From mboxrd@z Thu Jan  1 00:00:00 1970
From: Marcelo Tosatti <mtosatti@redhat.com>
Subject: Re: KVM with hugepages generate huge load with two guests
Date: Fri, 1 Oct 2010 19:30:48 -0300
Message-ID: <20101001223048.GA31596@amt.cnet>
References: <AANLkTi=_X-n8RkLW5CkzLn7YwySqQkaOwbbZoZbo2UYj@mail.gmail.com>
Mime-Version: 1.0
Content-Type: text/plain; charset=us-ascii
Cc: kvm@vger.kernel.org
To: Dmitry Golubev <lastguru@gmail.com>
Return-path: <kvm-owner@vger.kernel.org>
Received: from mx1.redhat.com ([209.132.183.28]:43162 "EHLO mx1.redhat.com"

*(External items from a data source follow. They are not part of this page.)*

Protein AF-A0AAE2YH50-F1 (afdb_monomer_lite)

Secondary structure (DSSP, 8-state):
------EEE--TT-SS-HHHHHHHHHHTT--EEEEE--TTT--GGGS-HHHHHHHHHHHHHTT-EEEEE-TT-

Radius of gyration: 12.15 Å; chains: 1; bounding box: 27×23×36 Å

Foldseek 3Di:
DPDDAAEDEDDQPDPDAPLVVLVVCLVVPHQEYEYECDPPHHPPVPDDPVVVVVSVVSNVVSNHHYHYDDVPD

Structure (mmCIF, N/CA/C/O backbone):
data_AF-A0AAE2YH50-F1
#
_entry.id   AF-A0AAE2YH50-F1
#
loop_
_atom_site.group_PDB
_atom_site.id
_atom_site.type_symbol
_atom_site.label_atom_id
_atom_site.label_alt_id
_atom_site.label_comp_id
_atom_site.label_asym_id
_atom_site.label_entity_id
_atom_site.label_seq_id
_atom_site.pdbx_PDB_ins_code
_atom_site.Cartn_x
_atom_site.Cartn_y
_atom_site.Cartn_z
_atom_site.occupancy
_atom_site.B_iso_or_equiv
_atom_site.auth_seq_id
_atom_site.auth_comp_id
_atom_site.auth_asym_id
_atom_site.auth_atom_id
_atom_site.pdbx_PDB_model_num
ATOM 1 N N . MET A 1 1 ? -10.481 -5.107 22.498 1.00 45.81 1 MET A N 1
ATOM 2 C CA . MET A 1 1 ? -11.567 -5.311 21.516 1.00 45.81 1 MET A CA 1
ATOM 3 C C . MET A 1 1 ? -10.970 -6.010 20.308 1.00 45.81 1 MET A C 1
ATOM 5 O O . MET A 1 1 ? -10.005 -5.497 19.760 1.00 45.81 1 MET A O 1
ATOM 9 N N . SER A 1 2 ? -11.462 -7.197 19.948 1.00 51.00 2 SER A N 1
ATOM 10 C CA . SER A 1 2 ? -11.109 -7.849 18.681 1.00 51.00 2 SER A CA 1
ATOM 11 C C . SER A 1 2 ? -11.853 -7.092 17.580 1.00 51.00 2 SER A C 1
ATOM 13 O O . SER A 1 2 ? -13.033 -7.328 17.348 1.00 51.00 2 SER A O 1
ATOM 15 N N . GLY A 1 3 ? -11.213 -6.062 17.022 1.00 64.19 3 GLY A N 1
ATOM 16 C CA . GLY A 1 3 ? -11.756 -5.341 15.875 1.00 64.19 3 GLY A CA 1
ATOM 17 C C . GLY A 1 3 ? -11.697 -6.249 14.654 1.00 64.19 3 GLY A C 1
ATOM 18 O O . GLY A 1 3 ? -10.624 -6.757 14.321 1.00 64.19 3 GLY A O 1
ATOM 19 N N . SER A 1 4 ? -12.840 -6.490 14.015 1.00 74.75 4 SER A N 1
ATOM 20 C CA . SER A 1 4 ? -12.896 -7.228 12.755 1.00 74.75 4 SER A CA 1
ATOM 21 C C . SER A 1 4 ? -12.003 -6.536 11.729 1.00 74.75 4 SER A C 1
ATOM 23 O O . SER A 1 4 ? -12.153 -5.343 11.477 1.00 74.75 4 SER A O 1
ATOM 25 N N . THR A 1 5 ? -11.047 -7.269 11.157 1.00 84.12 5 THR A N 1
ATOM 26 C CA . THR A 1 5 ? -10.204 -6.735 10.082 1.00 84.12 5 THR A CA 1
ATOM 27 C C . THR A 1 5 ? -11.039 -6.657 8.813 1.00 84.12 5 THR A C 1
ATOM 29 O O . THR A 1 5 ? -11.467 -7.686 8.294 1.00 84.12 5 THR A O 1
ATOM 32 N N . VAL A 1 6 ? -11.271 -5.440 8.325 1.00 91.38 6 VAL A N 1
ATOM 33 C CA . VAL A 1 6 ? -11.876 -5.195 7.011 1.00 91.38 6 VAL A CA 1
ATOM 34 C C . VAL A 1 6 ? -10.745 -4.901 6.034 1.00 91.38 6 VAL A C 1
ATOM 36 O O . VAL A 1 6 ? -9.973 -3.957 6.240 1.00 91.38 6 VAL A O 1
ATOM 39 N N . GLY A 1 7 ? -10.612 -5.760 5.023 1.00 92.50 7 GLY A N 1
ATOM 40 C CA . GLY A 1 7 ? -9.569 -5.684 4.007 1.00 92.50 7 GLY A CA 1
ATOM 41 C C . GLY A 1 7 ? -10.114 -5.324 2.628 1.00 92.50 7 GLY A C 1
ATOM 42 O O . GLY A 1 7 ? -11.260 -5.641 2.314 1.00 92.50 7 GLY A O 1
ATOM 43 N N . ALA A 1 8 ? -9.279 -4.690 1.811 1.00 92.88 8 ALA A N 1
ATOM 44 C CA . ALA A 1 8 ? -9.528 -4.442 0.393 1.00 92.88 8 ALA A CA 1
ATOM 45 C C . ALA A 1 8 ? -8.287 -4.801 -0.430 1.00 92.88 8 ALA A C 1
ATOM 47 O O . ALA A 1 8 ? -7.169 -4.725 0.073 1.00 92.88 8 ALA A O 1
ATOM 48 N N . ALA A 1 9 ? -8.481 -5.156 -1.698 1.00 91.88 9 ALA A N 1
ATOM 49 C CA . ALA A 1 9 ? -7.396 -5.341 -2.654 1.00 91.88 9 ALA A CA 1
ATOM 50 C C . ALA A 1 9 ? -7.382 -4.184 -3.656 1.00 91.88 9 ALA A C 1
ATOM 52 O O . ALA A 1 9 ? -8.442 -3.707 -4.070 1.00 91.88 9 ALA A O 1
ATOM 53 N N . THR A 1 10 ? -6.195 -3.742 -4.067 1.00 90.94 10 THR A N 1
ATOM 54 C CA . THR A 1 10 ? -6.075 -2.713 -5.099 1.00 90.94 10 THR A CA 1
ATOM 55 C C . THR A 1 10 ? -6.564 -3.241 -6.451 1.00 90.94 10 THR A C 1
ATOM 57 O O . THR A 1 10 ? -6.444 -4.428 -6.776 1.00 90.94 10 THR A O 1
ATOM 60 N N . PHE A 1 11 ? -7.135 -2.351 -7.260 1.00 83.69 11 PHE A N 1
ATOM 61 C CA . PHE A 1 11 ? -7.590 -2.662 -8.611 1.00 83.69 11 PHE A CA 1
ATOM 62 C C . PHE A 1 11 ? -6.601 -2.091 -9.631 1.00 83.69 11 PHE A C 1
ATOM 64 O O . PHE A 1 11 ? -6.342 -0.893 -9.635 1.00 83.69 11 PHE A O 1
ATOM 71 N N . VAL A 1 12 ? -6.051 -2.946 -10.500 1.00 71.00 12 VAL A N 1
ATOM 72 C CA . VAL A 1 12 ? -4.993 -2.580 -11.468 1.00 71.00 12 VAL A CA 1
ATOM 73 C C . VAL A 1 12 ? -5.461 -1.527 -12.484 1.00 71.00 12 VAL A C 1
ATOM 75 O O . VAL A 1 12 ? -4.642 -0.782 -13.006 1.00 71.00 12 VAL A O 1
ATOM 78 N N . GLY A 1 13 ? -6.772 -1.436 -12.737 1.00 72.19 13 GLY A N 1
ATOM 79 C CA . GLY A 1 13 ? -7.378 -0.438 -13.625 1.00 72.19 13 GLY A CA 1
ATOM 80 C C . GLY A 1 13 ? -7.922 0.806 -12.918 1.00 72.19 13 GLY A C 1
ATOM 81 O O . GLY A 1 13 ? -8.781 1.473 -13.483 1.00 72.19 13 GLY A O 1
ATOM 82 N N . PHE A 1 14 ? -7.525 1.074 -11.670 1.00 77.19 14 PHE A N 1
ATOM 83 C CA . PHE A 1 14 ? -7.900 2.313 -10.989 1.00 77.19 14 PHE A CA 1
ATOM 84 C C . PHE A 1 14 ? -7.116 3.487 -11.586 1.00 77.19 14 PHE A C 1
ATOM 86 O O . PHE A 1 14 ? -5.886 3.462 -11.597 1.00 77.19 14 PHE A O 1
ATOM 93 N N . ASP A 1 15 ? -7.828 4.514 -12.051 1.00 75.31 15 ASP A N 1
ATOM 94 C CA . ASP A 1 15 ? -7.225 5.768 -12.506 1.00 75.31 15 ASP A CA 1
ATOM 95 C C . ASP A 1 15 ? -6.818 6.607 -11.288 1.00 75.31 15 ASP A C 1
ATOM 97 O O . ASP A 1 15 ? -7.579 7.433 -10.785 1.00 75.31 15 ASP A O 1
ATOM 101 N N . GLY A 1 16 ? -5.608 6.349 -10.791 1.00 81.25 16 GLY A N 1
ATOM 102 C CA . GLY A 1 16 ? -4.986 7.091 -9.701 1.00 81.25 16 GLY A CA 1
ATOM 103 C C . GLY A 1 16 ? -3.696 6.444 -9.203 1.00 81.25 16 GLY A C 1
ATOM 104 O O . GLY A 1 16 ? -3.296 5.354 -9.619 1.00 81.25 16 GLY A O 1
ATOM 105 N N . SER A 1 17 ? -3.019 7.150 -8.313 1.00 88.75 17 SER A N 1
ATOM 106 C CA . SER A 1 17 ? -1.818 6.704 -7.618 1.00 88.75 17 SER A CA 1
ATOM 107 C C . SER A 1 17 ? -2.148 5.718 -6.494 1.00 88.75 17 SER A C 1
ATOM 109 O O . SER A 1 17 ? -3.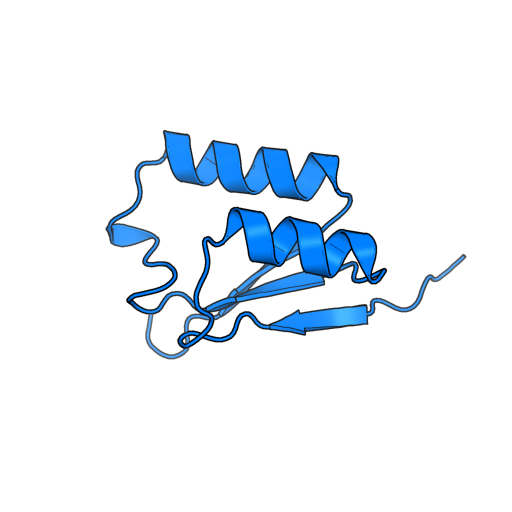258 5.677 -5.960 1.00 88.75 17 SER A O 1
ATOM 111 N N . LEU A 1 18 ? -1.156 4.923 -6.093 1.00 90.00 18 LEU A N 1
ATOM 112 C CA . LEU A 1 18 ? -1.296 4.020 -4.951 1.00 90.00 18 LEU A CA 1
ATOM 113 C C . LEU A 1 18 ? -1.592 4.804 -3.663 1.00 90.00 18 LEU A C 1
ATOM 115 O O . LEU A 1 18 ? -2.374 4.356 -2.831 1.00 90.00 18 LEU A O 1
ATOM 119 N N . GLU A 1 19 ? -0.997 5.982 -3.520 1.00 92.38 19 GLU A N 1
ATOM 120 C CA . GLU A 1 19 ? -1.187 6.901 -2.405 1.00 92.38 19 GLU A CA 1
ATOM 121 C C . GLU A 1 19 ? -2.652 7.361 -2.279 1.00 92.38 19 GLU A C 1
ATOM 123 O O . GLU A 1 19 ? -3.200 7.353 -1.176 1.00 92.38 19 GLU A O 1
ATOM 128 N N . GLU A 1 20 ? -3.313 7.681 -3.396 1.00 92.56 20 GLU A N 1
ATOM 129 C CA . GLU A 1 20 ? -4.742 8.036 -3.424 1.00 92.56 20 GLU A CA 1
ATOM 130 C C . GLU A 1 20 ? -5.634 6.855 -3.024 1.00 92.56 20 GLU A C 1
ATOM 132 O O . GLU A 1 20 ? -6.595 7.032 -2.275 1.00 92.56 20 GLU A O 1
ATOM 137 N N . ILE A 1 21 ? -5.291 5.635 -3.453 1.00 93.50 21 ILE A N 1
ATOM 138 C CA . ILE A 1 21 ? -6.016 4.423 -3.046 1.00 93.50 21 ILE A CA 1
ATOM 139 C C . ILE A 1 21 ? -5.887 4.197 -1.535 1.00 93.50 21 ILE A C 1
ATOM 141 O O . ILE A 1 21 ? -6.879 3.890 -0.874 1.00 93.50 21 ILE A O 1
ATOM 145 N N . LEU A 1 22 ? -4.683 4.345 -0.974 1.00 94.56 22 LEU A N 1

	rhost-flags-OK-OK-OK-OK) by vger.kernel.org with ESMTP
	id S1751268Ab0JAW4H (ORCPT <rfc822;kvm@vger.kernel.org>);
	Fri, 1 Oct 2010 18:56:07 -0400
Content-Disposition: inline
In-Reply-To: <AANLkTi=_X-n8RkLW5CkzLn7YwySqQkaOwbbZoZbo2UYj@mail.gmail.com>
Sender: kvm-owner@vger.kernel.org
List-ID: <kvm.vger.kernel.org>

On Thu, Sep 30, 2010 at 12:07:15PM +0300, Dmitry Golubev wrote:
> Hi,
> 
> I am not sure what's really happening, but every few hours
> (unpredictable) two virtual machines (Linux 2.6.32) start to generate
> huge cpu loads. It looks like some kind of loop is unable to complete
> or something...
> 
> So the idea is:
> 
> 1. I have two linux 2.6.32 x64 (openvz, proxmox project) guests
> running on linux 2.6.35 x64 (ubuntu maverick) host with a Q6600
> Core2Quad on qemu-kvm 0.12.5 and libvirt 0.8.3 and another one small
> 32bit linux virtual machine (16MB of ram) with a router inside (i
> doubt it contributes to the problem).
> 
> 2. All these machines use hufetlbfs. The server has 8GB of RAM, I
> reserved 3696 huge pages (page size is 2MB) on the server, and I am
> running the main guests each having 3550MB of virtual memory. The
> third guest, as I wrote before, takes 16MB of virtual memory.
> 
> 3. Once run, the guests reserve huge pages for themselves normally. As
> mem-prealloc is default, they grab all the memory they should have,
> leaving 6 pages unreserved (HugePages_Free - HugePages_Rsvd = 6) all
> times - so as I understand they should not want to get any more,
> right?
> 
> 4. All virtual machines run perfectly normal without any disturbances
> for few hours. They do not, however, use all their memory, so maybe
> the issue arises when they pass some kind of a threshold.
> 
> 5. At some point of time both guests exhibit cpu load over the top
> (16-24). At the same time, host works perfectly well, showing load of
> 8 and that both kvm processes use CPU equally and fully. This point of
> time is unpredictable - it can be anything from one to twenty hours,
> but it will be less than a day. Sometimes the load disappears in a
> moment, but usually it stays like that, and everything works extremely
> slow (even a 'ps' command executes some 2-5 minutes).
> 
> 6. If I am patient, I can start rebooting the gueat systems - once
> they have restarted, everything returns to normal. If I destroy one of
> the guests (virsh destroy), the other one starts working normally at
> once (!).
> 
> I am relatively new to kvm and I am absolutely lost here. I have not
> experienced such problems before, but recently I upgraded from ubuntu
> lucid (I think it was linux 2.6.32, qemukvm 0.12.3 and libvirt 0.7.5)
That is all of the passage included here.